■ **WHAT THIS TASK INVOLVES**
Pull every line with "backbone" from the data below and copy it.

Collected data
*** Block opens ***

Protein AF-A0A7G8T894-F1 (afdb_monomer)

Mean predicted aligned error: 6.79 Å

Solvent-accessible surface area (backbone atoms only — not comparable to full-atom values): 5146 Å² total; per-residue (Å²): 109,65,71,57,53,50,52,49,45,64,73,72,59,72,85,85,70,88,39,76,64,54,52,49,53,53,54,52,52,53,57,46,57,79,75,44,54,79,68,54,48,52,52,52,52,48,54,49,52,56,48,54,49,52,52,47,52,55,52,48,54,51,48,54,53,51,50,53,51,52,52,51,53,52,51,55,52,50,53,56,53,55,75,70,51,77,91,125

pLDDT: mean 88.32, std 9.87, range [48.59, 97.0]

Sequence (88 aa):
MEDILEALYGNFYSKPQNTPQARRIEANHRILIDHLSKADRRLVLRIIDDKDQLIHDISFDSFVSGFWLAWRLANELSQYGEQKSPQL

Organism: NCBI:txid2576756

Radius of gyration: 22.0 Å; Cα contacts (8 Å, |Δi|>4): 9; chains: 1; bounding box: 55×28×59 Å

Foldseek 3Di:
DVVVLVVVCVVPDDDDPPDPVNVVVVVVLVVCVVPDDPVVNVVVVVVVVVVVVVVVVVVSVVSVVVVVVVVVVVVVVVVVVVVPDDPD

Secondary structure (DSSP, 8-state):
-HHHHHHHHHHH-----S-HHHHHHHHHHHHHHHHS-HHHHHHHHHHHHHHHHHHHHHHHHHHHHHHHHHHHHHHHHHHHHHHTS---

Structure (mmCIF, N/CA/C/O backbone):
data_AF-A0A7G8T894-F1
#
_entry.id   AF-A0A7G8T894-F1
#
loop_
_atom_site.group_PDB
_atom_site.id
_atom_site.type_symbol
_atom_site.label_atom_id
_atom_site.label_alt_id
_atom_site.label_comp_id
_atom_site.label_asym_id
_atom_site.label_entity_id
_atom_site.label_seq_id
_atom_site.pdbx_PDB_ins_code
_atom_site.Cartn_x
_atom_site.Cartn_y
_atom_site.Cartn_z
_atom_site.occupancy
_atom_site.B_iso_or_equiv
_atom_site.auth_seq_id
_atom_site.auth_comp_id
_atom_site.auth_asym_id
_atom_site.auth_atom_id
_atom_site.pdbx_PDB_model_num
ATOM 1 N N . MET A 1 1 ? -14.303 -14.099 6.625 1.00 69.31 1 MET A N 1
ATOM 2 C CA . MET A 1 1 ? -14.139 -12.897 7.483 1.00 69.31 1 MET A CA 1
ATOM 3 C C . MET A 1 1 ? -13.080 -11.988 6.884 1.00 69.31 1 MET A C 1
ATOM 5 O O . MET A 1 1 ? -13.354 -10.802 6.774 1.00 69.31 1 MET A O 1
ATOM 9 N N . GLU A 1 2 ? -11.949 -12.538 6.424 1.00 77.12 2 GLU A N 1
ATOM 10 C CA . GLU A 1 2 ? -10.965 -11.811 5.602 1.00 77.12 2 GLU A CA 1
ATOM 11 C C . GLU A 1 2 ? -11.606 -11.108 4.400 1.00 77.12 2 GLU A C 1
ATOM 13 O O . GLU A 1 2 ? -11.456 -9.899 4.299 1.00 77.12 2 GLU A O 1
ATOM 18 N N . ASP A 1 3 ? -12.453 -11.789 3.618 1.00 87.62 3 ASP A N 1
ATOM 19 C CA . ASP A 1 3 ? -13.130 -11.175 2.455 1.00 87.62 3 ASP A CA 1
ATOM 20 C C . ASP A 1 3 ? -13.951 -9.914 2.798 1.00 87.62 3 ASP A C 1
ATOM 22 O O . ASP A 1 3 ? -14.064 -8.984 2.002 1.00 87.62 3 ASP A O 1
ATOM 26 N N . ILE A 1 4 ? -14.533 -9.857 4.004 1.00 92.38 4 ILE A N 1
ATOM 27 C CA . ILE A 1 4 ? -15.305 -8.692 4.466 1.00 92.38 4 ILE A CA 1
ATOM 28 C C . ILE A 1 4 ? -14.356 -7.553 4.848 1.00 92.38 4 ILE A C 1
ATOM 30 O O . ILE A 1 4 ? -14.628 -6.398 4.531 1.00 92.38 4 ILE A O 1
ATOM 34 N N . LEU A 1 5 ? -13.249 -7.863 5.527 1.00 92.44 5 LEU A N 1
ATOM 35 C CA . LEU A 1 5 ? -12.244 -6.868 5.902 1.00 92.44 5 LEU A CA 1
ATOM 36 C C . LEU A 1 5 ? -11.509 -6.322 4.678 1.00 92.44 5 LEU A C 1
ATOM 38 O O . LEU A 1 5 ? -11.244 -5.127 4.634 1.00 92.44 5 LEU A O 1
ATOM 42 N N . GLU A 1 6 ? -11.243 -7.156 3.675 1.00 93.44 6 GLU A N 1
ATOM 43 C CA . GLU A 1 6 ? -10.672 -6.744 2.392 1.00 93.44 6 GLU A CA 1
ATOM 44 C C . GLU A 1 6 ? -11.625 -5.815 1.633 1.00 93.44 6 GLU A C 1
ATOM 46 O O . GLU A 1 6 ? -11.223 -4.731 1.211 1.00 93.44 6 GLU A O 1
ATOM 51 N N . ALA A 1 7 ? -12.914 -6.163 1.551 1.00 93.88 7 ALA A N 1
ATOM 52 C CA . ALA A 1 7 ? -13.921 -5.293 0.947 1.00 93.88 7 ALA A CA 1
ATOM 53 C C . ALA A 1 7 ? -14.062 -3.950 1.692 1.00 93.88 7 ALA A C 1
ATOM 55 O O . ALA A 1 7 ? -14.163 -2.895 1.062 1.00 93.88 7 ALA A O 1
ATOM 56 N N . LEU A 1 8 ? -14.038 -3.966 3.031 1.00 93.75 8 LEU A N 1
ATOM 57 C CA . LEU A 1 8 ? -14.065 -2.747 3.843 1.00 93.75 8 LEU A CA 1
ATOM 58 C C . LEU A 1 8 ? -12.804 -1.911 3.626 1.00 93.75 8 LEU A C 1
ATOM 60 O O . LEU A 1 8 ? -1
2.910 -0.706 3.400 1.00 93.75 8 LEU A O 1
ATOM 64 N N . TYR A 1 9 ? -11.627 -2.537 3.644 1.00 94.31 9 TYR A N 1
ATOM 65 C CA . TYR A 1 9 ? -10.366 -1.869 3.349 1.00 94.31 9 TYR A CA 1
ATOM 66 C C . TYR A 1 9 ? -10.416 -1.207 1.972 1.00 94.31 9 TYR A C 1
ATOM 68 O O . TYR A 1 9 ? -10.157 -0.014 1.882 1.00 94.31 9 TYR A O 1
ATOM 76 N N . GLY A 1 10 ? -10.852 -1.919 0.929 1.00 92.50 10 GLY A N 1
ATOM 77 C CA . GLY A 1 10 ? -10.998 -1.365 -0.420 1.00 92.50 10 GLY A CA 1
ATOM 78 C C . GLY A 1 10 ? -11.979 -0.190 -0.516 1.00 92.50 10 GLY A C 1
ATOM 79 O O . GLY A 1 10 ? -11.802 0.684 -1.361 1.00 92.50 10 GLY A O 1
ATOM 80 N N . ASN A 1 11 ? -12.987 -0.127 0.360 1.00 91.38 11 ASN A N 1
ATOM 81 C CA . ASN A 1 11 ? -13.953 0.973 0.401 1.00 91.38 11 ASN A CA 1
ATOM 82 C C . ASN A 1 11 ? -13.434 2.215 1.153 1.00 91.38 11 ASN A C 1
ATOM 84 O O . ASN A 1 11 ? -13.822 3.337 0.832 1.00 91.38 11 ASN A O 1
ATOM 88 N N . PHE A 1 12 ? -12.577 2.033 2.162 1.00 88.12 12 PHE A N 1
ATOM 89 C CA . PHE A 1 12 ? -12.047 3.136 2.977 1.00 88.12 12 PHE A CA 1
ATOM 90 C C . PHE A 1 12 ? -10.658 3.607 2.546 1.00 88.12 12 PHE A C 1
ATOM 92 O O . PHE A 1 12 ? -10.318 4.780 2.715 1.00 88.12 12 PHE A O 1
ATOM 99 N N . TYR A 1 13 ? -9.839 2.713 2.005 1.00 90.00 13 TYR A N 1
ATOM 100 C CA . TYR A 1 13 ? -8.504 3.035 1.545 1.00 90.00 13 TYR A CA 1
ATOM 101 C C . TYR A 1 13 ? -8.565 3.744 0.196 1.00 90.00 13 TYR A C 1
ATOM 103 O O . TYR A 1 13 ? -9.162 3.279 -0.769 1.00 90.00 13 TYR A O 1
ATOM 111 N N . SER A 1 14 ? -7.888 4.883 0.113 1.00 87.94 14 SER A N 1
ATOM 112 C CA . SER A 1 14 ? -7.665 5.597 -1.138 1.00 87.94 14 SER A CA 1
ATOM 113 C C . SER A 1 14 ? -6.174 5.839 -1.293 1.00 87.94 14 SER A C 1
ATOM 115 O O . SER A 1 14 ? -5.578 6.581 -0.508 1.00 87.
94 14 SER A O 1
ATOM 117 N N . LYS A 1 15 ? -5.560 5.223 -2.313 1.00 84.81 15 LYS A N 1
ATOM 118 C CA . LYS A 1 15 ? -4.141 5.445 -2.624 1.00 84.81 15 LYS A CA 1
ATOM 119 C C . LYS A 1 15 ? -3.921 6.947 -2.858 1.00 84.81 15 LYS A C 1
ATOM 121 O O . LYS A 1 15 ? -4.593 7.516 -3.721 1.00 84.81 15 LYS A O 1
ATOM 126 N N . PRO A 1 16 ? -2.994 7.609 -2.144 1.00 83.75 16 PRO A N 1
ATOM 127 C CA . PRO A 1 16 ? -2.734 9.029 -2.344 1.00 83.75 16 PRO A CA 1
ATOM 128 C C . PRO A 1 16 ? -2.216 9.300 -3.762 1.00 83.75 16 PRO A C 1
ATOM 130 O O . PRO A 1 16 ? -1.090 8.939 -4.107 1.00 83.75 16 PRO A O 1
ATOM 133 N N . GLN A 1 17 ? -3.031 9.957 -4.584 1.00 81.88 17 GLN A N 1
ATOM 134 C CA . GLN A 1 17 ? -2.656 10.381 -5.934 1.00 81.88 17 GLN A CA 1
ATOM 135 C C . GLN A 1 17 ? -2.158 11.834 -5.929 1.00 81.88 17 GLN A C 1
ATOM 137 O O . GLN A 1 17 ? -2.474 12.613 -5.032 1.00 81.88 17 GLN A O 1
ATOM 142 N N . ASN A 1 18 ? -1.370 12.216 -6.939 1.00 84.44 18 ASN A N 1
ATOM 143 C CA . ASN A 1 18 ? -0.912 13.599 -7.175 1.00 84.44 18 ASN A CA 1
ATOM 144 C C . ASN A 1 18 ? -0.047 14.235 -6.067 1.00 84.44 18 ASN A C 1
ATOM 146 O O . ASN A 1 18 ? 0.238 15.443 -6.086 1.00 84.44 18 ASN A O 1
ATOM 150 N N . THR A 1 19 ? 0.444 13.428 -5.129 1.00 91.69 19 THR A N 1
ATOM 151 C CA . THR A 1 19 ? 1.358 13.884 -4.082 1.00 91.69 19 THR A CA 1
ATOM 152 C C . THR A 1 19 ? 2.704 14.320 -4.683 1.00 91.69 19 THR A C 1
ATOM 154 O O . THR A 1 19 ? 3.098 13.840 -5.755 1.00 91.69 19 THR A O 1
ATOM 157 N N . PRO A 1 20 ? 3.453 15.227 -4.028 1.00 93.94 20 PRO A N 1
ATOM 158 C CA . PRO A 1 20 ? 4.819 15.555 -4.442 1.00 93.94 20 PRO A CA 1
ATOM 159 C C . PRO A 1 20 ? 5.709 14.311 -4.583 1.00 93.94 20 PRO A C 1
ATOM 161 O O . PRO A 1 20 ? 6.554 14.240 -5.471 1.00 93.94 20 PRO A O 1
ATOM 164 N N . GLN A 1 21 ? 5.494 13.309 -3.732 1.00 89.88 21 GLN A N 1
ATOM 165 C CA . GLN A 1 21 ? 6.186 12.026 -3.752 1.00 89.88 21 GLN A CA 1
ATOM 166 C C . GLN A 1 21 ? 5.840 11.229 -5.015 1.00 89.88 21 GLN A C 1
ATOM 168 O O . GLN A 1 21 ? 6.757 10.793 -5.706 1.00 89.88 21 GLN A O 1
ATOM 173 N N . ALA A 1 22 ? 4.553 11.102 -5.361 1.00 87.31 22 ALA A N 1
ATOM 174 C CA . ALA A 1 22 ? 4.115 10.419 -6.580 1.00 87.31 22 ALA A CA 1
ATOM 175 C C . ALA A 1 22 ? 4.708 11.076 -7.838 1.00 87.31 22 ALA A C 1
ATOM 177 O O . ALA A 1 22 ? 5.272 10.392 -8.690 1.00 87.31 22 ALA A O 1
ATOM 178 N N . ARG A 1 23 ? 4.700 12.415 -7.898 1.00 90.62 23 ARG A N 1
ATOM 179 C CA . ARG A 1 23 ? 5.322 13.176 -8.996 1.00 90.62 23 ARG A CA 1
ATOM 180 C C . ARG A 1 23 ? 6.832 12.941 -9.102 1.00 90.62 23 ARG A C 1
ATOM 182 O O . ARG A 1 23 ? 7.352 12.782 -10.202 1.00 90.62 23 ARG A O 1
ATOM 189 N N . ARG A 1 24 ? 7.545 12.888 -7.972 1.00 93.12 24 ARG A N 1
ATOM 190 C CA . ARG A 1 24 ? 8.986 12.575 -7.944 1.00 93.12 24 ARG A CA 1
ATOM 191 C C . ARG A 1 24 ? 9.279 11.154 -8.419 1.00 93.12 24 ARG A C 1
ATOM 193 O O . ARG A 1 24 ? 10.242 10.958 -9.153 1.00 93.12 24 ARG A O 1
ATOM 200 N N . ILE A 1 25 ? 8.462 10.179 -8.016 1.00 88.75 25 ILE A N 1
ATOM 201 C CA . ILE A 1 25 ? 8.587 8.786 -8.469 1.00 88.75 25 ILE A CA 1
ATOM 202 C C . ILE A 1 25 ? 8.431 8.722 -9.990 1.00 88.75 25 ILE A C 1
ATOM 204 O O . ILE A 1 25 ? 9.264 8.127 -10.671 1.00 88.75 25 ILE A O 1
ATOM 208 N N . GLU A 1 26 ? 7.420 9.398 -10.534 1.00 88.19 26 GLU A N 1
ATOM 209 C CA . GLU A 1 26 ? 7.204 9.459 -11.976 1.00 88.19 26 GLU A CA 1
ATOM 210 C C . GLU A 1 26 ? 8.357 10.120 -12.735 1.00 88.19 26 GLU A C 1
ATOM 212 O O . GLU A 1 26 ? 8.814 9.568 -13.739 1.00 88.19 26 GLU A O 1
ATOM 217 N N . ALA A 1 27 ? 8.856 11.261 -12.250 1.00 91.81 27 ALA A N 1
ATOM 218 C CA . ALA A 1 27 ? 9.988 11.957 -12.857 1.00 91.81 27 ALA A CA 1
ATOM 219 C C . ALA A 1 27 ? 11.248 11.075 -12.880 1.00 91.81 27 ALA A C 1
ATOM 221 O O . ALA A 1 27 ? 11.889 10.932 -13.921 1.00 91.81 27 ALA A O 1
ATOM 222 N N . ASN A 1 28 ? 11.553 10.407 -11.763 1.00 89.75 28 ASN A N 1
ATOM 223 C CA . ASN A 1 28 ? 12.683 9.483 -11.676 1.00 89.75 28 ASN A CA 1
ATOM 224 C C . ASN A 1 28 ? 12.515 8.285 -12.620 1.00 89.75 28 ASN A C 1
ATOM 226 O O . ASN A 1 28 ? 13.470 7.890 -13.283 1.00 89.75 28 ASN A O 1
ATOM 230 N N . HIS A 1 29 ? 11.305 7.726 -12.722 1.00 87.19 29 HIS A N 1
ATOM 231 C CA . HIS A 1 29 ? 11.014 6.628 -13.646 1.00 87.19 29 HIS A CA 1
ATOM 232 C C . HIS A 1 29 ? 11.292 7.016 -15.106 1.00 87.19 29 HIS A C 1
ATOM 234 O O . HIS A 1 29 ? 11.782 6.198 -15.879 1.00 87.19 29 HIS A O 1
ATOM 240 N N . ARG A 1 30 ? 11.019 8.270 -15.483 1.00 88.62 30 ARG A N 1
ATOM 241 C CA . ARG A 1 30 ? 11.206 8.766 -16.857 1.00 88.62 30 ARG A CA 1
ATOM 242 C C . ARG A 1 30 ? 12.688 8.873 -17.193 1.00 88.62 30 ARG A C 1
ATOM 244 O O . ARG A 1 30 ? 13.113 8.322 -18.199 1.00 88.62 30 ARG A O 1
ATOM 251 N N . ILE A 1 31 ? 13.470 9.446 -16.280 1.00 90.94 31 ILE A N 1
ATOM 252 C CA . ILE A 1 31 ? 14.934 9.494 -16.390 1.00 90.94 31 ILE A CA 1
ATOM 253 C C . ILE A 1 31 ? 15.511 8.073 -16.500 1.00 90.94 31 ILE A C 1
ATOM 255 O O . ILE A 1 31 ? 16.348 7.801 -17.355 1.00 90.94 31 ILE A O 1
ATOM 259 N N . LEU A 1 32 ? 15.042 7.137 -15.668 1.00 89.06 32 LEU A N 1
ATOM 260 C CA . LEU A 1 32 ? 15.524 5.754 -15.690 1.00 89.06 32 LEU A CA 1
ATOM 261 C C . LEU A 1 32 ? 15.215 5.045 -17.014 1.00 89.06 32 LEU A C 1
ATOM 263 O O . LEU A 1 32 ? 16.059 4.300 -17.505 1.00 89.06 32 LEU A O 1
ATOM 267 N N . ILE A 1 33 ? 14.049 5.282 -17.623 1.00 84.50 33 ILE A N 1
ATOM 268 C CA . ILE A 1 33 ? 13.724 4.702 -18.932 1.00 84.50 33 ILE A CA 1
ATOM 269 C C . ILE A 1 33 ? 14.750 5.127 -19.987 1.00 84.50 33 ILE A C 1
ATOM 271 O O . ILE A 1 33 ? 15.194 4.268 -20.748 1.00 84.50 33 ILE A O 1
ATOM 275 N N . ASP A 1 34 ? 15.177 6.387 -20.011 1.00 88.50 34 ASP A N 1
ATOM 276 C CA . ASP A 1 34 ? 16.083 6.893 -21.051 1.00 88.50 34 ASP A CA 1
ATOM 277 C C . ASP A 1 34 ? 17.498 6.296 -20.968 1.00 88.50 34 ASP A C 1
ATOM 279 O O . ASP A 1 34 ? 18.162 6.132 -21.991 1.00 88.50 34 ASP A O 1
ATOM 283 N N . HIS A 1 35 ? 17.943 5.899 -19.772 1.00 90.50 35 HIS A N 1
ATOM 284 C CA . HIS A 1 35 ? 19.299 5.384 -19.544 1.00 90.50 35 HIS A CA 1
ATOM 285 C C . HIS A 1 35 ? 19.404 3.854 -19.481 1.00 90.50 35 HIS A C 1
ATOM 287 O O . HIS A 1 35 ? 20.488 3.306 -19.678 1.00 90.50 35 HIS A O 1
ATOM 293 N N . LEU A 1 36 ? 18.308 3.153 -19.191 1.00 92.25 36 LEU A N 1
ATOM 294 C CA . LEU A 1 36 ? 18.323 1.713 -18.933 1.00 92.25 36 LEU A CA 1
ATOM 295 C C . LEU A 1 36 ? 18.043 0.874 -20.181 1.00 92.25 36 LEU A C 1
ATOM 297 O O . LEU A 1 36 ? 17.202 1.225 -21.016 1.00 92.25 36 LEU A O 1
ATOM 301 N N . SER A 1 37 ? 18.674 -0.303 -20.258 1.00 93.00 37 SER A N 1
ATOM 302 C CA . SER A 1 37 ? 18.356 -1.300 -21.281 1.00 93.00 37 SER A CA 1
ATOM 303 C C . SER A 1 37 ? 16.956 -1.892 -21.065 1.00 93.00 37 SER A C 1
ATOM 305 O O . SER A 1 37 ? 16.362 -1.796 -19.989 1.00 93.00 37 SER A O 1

*** Block closes ***

■ **WRITTEN SOLUTION**
Solvent-accessible surface area (backbone atoms only — not comparable to full-atom values): 5146 Å² total; per-residue (Å²): 109,65,71,57,53,50,52,49,45,64,73,72,59,72,85,85,70,88,39,76,64,54,52,49,53,53,54,52,52,53,57,46,57,79,75,44,54,79,68,54,48,52,52,52,52,48,54,49,52,56,48,54,49,52,52,47,52,55,52,48,54,51,48,54,53,51,50,53,51,52,52,51,53,52,51,55,52,50,53,56,53,55,75,70,51,77,91,125
Structure (mmCIF, N/CA/C/O backbone):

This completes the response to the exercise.